Thank you in advance.


----------



## Handyman (Dec 5, 2016)

Hi Professor,
Another Iver surfaces, great find !!  It appears to me you have a 20" model 90 Iver Johnson "Road Racer",   I agree the seat, seatpost, and handlebar stem look like they have been changed out, but those are fairly easy parts to find.  The wheelset may be original as Iver Johnson did offer a Morrow coaster brake with that model. The BB/Chainring look OK and it has the correct fork.  At some point in time it appears the bike was repainted.  The original color may have been black or red with single hairline pin striping.  In any case, a great find.  Pictured below is a similar model 90 Road Racer.  Pete in Fitchburg


----------



## locomotion (Dec 5, 2016)

good find, nice bicycle


----------



## Handyman (Dec 5, 2016)

Closer look at one of the chainrings used on the Model 90 Iver Johnson Road Racer.  There were other styles also.  Pete in Fitchburg


----------



## Ed Minas (Dec 5, 2016)

Awesome find.   I have a friend that has serial number cross reference.  Would be happy to run it by him unless you are sure it 1933-34


----------



## Iverider (Dec 5, 2016)

If it was painted, it was long ago given that sticker on the seat tube. I think it could be original paint. Maroon was offered for some years in the Model 90 

IJ_1928_1929_23 by VW Sightings, on Flickr


----------



## The Professor (Dec 5, 2016)

I'm onboard with checking into the exact year via the serial #. 
You know I think there is some oddities to the paint, but it looks right to me. the color is very similar to my 36 iver Johnson streamlined.


----------



## pelletman (Dec 5, 2016)

Post the serial number!


----------



## The Professor (Dec 5, 2016)

pelletman said:


> Post the serial number!




Look at the pix! Lol.


----------



## The Professor (Dec 5, 2016)

The serial number on this bike is:
543221


----------



## Handyman (Dec 6, 2016)

Serial # on this bike (#543221) puts it somewhere in the 1934-1935ish area.  1928/29/30 catalogs say that Maroon paint was offered. 1936 catalog says Black and Red paint only.  Wish we had some info for the years 1931/32/33/34/35. I'm thinking its an early repaint because of the paint on the seat adjusting nut and remnants of paint on the fork that should be chrome.  However, the owner, "Professor" has discovered maroon paint inside the headtube??   Pete in Fitchburg


----------



## bricycle (Dec 6, 2016)

oh great, I sold a pre-16 iver? S/N 283460


----------



## pelletman (Dec 6, 2016)

Yeah, according to the serial numbers I have collected mid to late 30's.  I'll ask Bill


----------



## pelletman (Dec 7, 2016)

Bill says about 1936


----------



## The Professor (Dec 7, 2016)

I finally spoke with the original owners son. he said that this bike was back in the storage room since the late 50's or 60's and the only person who could truly tell us about it was his dad. 
He said his dad did NOT race this bike because he actually built his own.
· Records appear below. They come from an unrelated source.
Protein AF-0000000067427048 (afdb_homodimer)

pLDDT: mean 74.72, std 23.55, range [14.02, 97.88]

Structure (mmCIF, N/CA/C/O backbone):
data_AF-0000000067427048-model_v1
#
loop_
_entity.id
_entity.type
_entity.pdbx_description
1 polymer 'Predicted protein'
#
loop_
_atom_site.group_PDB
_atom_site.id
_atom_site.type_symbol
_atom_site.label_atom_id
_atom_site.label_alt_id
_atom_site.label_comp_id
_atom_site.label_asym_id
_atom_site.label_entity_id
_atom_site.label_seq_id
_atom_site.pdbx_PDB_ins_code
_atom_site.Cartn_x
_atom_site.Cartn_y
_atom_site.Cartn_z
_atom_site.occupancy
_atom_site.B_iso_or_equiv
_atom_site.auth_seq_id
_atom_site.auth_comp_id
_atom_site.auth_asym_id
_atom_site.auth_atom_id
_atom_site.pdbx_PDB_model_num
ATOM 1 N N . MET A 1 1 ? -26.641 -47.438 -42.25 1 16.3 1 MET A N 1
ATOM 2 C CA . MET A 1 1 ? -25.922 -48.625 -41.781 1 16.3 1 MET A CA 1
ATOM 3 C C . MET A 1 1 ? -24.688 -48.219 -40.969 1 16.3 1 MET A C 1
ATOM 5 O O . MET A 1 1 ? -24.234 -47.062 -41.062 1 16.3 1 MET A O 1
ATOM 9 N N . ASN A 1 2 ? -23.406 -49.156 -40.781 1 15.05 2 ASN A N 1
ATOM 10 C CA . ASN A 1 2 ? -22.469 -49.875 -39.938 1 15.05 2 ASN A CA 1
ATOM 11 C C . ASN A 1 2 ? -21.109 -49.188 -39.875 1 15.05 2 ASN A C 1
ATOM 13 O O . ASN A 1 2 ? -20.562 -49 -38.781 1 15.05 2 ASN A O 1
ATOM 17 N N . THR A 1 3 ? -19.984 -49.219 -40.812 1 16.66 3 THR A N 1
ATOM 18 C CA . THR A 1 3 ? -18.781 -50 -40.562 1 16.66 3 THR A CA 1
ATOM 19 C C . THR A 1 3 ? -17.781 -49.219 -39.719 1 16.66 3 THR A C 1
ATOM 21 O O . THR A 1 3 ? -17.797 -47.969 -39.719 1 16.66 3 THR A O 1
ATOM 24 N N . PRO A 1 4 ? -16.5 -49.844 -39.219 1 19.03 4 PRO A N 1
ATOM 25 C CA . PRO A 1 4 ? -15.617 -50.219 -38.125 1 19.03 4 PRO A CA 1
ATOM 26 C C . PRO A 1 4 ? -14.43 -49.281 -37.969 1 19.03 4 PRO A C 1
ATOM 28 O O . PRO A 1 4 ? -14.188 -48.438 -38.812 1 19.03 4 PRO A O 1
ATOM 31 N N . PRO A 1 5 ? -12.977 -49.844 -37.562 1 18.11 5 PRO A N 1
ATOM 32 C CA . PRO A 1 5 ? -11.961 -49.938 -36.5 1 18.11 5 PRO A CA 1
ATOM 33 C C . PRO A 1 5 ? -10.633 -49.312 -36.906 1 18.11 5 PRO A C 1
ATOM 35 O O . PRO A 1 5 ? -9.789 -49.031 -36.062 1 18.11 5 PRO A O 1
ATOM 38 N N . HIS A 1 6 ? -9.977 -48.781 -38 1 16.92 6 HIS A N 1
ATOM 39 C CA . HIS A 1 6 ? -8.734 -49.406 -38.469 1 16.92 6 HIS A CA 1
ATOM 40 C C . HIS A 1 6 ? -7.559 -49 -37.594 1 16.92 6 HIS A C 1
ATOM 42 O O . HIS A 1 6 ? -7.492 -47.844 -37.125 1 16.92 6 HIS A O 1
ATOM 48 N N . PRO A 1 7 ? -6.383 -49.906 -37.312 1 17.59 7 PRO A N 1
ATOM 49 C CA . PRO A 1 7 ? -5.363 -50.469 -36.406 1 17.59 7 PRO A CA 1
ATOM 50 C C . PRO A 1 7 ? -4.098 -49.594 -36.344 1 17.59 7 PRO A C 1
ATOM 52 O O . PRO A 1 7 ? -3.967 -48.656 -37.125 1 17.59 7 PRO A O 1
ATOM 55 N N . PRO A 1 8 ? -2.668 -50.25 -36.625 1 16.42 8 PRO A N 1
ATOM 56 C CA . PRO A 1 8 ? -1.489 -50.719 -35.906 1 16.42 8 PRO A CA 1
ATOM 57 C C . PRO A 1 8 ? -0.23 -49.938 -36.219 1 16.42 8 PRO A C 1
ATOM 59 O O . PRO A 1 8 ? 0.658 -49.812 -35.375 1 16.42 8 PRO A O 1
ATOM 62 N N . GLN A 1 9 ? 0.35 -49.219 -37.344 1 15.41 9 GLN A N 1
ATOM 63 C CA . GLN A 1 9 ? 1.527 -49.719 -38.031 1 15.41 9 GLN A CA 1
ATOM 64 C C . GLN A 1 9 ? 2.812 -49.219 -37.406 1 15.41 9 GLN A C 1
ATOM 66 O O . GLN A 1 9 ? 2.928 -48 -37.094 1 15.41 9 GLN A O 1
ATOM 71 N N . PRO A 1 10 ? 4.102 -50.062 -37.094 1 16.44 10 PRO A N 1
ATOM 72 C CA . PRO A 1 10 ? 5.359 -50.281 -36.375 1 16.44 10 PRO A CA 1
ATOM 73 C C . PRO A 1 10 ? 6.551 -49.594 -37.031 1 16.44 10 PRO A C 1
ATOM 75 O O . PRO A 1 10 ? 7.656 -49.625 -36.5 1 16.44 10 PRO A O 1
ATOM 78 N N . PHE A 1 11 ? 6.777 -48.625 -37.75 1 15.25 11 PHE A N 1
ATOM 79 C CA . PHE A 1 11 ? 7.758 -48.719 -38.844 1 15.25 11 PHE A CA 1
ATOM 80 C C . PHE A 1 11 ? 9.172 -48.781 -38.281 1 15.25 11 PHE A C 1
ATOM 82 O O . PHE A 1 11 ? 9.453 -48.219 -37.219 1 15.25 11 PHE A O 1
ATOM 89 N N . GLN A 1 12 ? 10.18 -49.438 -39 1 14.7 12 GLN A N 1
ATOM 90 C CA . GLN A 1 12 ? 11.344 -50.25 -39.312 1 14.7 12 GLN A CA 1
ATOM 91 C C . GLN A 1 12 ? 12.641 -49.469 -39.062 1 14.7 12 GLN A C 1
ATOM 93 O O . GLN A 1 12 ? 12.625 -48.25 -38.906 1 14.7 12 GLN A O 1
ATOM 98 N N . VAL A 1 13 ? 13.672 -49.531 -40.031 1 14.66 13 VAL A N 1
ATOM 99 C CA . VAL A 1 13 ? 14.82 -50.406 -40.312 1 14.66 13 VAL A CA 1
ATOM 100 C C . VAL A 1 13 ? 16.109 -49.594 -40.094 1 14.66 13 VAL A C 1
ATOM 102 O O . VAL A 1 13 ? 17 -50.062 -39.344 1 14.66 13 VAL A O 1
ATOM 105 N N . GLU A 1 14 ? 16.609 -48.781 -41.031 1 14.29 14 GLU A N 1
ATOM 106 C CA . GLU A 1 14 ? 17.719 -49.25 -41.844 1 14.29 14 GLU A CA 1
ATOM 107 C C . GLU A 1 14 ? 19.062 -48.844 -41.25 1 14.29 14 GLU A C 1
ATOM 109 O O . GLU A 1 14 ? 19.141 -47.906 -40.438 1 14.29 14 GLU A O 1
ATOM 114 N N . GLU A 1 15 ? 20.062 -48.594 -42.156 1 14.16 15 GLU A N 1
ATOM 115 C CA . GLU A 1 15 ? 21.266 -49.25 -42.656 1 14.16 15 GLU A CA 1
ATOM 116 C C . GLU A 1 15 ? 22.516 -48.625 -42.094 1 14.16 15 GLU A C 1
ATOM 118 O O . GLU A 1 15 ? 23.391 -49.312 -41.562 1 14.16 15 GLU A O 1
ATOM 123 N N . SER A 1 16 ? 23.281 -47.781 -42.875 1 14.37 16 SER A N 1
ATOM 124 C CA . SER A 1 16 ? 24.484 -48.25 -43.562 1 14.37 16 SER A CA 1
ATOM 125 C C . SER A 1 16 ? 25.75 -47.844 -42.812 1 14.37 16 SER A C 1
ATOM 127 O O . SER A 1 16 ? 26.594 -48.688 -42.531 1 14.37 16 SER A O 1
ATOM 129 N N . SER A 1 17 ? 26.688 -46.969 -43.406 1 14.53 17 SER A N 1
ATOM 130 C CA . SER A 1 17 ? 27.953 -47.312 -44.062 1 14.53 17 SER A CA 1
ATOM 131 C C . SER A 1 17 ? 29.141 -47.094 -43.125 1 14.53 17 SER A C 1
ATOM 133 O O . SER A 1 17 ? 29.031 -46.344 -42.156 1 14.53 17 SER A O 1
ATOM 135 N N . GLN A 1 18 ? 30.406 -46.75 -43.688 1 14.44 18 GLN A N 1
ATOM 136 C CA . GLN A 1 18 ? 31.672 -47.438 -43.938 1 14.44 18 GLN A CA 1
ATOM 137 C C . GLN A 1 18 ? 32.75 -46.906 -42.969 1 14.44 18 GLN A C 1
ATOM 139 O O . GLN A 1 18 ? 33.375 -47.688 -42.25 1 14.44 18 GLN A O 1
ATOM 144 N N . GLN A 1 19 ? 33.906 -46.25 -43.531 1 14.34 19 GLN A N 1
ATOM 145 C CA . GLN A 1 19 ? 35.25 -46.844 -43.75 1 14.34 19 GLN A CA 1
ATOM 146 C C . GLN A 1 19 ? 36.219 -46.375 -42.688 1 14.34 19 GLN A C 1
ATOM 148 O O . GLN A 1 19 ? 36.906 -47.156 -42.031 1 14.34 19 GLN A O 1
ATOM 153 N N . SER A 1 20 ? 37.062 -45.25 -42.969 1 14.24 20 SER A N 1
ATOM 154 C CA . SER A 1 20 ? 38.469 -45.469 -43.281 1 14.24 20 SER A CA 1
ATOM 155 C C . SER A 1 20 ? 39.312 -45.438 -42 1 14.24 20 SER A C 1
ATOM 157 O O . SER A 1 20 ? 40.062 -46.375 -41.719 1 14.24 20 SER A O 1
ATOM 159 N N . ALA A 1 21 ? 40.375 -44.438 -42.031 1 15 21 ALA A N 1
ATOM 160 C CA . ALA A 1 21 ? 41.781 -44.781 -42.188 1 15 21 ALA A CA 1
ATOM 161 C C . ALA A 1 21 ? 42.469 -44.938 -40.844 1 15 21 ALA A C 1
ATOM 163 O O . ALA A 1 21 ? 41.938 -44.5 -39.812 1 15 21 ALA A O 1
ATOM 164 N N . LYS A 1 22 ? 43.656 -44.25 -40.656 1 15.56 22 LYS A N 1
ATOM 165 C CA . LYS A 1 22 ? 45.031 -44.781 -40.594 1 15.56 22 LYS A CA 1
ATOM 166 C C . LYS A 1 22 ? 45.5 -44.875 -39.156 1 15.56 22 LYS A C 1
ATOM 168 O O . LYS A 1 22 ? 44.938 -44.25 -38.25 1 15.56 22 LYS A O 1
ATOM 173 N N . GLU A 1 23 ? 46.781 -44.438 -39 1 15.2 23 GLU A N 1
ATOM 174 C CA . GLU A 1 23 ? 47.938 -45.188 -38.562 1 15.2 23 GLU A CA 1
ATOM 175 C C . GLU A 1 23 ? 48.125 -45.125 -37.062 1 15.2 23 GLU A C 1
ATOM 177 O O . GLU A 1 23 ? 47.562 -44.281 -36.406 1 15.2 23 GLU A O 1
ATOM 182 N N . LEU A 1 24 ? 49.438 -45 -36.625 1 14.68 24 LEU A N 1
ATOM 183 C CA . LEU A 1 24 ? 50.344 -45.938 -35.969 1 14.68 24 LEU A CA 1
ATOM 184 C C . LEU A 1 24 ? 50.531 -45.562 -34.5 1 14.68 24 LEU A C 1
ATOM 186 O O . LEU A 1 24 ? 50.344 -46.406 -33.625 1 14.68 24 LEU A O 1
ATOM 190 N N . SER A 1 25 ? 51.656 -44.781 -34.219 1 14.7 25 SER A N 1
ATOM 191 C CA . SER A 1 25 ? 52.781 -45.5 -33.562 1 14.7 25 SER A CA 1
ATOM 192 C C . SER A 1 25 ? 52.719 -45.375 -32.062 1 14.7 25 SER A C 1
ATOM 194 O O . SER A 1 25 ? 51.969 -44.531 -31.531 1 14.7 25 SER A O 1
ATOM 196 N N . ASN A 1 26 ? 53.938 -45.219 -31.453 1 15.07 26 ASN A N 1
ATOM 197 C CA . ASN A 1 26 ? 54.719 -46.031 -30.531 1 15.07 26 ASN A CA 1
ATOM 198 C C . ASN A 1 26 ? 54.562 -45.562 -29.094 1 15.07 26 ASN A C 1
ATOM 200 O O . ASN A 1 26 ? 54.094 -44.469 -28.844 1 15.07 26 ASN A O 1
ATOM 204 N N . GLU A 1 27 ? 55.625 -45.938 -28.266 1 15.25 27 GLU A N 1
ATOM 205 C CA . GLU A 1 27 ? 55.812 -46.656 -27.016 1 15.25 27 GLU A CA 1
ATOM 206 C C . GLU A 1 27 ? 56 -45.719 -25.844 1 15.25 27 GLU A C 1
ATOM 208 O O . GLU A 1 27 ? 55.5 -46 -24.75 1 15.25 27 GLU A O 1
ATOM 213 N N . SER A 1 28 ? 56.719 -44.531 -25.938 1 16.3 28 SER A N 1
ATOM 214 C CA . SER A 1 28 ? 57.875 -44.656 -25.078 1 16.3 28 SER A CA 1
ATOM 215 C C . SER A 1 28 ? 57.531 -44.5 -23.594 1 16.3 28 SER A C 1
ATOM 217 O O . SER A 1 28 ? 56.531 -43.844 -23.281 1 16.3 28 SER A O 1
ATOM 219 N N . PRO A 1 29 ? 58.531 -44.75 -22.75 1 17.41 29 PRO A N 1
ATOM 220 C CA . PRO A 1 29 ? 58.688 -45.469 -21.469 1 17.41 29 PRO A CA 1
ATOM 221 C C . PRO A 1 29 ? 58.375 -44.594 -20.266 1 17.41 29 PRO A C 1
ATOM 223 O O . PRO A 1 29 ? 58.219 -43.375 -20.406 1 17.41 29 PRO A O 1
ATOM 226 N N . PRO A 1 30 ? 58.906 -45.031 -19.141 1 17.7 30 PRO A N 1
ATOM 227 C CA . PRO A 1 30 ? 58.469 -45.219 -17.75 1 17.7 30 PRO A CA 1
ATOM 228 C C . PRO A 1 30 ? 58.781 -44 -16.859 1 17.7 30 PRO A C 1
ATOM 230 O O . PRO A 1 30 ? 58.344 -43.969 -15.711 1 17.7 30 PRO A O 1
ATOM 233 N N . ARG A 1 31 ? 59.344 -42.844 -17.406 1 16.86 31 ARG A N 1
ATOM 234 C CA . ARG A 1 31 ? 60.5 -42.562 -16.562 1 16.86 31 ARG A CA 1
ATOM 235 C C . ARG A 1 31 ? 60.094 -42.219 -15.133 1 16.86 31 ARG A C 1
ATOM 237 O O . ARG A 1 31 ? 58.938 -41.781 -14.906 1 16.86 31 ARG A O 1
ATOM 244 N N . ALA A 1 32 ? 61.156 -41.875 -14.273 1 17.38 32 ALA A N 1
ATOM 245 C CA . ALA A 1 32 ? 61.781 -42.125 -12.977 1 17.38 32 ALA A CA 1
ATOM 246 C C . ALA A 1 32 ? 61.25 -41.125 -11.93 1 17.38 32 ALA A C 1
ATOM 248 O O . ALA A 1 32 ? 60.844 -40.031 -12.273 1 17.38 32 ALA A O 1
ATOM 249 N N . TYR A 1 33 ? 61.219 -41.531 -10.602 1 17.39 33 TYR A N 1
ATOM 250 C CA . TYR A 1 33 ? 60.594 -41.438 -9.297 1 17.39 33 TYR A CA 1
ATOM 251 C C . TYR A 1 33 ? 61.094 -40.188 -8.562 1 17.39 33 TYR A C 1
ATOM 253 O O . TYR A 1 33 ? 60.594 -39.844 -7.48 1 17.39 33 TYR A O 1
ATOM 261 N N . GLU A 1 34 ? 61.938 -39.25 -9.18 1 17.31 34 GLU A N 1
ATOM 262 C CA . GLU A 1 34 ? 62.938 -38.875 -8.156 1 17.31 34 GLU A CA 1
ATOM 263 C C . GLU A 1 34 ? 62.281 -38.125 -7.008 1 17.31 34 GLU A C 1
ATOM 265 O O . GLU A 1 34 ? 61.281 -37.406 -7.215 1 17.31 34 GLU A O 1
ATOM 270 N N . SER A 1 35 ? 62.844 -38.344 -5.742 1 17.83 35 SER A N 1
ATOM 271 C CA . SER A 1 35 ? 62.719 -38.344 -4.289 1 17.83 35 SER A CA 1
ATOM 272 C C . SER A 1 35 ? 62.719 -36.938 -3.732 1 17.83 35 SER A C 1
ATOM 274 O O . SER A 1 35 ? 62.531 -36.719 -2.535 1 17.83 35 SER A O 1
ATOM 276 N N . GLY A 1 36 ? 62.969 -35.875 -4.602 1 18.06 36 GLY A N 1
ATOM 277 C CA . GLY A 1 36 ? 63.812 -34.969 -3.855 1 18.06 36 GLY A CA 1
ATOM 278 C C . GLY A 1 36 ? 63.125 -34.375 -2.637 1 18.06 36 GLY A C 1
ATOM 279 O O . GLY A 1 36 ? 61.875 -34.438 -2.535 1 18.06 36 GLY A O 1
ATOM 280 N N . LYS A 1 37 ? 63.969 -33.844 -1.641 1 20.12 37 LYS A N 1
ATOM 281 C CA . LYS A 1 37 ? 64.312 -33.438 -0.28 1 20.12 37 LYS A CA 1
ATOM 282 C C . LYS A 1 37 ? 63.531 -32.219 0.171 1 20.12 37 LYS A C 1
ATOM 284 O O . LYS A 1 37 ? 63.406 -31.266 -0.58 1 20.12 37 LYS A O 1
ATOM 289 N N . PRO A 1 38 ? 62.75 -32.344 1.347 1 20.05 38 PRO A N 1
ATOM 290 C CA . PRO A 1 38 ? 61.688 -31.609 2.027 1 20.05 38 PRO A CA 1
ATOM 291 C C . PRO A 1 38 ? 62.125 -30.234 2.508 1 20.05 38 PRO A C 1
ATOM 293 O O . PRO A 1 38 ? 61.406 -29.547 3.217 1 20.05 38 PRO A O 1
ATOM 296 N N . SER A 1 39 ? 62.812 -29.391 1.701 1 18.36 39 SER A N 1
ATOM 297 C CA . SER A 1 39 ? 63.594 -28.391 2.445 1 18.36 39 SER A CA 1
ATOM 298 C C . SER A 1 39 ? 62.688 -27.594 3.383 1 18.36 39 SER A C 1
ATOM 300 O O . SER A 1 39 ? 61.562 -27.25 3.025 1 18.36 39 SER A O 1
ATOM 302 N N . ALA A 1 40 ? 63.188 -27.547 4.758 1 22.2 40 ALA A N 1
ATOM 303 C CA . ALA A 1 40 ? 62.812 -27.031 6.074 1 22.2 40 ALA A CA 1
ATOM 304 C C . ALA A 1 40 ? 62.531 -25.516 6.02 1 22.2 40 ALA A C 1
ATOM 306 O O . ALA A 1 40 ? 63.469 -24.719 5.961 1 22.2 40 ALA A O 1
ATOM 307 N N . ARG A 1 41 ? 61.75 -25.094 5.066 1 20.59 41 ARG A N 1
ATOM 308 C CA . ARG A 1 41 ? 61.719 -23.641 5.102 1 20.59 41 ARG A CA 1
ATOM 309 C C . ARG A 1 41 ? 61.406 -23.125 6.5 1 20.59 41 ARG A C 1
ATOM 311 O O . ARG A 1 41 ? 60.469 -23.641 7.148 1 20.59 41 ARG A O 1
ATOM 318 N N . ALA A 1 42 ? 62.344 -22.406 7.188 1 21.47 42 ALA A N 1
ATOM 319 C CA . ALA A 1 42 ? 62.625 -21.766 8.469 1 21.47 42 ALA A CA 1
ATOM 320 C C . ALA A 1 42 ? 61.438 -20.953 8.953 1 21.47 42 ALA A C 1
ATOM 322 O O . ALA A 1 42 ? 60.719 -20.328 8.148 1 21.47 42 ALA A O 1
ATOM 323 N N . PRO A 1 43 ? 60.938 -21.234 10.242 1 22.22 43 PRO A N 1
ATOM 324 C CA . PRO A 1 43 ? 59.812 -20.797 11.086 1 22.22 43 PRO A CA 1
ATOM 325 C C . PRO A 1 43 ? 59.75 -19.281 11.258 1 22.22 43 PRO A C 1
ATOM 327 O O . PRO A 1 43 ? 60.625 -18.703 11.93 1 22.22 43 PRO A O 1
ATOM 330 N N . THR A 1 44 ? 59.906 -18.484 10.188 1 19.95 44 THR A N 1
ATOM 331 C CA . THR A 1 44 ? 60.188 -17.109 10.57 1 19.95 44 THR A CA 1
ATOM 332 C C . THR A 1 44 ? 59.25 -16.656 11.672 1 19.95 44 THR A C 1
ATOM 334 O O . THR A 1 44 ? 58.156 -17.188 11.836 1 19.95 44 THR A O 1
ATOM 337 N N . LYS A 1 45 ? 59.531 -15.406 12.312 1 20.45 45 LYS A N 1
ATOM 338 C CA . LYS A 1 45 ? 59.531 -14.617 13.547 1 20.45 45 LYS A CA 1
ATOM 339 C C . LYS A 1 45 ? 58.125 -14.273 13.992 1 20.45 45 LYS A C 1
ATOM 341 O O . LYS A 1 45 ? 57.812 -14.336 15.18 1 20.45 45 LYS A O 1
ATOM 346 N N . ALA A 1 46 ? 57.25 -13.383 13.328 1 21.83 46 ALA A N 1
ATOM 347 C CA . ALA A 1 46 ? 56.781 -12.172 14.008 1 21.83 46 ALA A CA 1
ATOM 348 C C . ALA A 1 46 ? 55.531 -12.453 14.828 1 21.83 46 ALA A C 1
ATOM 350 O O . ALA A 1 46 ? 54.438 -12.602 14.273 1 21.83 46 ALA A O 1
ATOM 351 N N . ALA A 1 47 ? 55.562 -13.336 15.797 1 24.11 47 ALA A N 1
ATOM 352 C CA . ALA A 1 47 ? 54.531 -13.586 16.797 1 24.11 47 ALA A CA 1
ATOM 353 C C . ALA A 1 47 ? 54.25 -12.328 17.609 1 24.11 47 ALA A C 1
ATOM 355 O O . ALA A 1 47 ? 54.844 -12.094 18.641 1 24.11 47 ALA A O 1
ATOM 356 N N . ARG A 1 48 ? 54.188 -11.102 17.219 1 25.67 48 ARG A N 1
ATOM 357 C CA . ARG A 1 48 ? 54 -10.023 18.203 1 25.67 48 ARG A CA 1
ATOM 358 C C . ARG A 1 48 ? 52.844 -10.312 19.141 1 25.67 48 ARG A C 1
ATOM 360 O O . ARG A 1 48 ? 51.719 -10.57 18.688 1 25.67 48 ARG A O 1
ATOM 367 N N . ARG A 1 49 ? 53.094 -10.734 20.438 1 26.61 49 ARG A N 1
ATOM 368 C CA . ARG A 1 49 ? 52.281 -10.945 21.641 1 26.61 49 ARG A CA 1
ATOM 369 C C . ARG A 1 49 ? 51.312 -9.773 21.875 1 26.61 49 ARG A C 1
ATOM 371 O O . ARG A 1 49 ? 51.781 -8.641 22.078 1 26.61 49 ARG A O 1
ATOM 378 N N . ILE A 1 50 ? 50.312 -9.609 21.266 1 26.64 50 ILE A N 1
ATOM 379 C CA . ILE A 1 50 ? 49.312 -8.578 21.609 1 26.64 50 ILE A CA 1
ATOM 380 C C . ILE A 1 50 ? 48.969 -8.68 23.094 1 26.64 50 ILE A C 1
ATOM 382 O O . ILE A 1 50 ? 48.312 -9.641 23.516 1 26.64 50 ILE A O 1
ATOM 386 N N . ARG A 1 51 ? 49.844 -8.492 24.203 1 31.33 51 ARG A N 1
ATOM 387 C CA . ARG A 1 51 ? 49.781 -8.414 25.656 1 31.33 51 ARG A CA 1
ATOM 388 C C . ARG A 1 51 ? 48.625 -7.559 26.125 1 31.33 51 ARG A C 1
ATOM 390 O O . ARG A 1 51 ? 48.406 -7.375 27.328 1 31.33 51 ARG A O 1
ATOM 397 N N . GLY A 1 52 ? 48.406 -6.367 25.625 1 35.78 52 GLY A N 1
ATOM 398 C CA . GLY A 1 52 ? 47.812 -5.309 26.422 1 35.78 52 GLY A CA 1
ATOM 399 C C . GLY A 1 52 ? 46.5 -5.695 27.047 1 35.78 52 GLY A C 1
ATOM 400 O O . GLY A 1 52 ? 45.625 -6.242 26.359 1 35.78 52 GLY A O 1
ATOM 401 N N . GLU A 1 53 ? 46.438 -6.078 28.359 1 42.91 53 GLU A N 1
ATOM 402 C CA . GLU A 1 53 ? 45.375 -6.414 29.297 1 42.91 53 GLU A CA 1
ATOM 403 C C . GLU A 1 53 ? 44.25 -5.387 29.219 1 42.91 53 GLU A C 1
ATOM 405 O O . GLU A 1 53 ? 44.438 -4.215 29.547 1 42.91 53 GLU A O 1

He did say that he thought the painted parts were odd, and that It's unlikely it's a repaint, it's probably that Guaranty had these bikes delivered without the decals or with the option to place the decals on themselves and just put theirs only on. 
With that in mind, I'm reminded of my 37 Westfield which is a factory repaint. so maybe this bike was just painted differently as an option that Guaranty co. ordered specifically for their line.
He also said that they never took trade in, however his dad had many, many racing friends and he had always thought that an acquaintance gave his father the bike when he was done with it. The son said through the years, many widows brought their husbands former racing tackle to his father where it sat in storage until recently. 
He really didn't have much more information to offer other than he shot me great prices on relacing wheels.


----------



## The Professor (Dec 7, 2016)

I did pop the top cup to see that it is a wartime black cup, not painted like the crank arms. the fork also looks a lot like the later model fork. So maybe it was swapped, during an overhaul when the wheels were 're laced. 
The owner did say that if there's racing evidence on the bike, it could have been raced, just not raced by his late father Ray Florman Sr.  
So I'm still open to suspicions or information on where this bike should, would, or could be. 
I'm looking for a seatpost, iver stem, badge and pedals. I'll probably run the bars and wheels I have with a brooks b15 saddle.


----------



## Duchess (Dec 7, 2016)

My 1912 90a has black paint with matching box pinstripe—same as the frame—over nickel on its fork. Frame paint is original and I seriously doubt the fork was done later, so I suspect it was a factory/dealer option/request. It's also got a crown like the forks I've seen on contemporary Pierce, so who knows what happened. Factories weren't organized anything like today so long ago and even by the 1930s, processes were primitive by today's standards and I'm sure anomalies weren't so anomalous when so much was done by varying hands and methods in production, logistics, forecasting, etc.


----------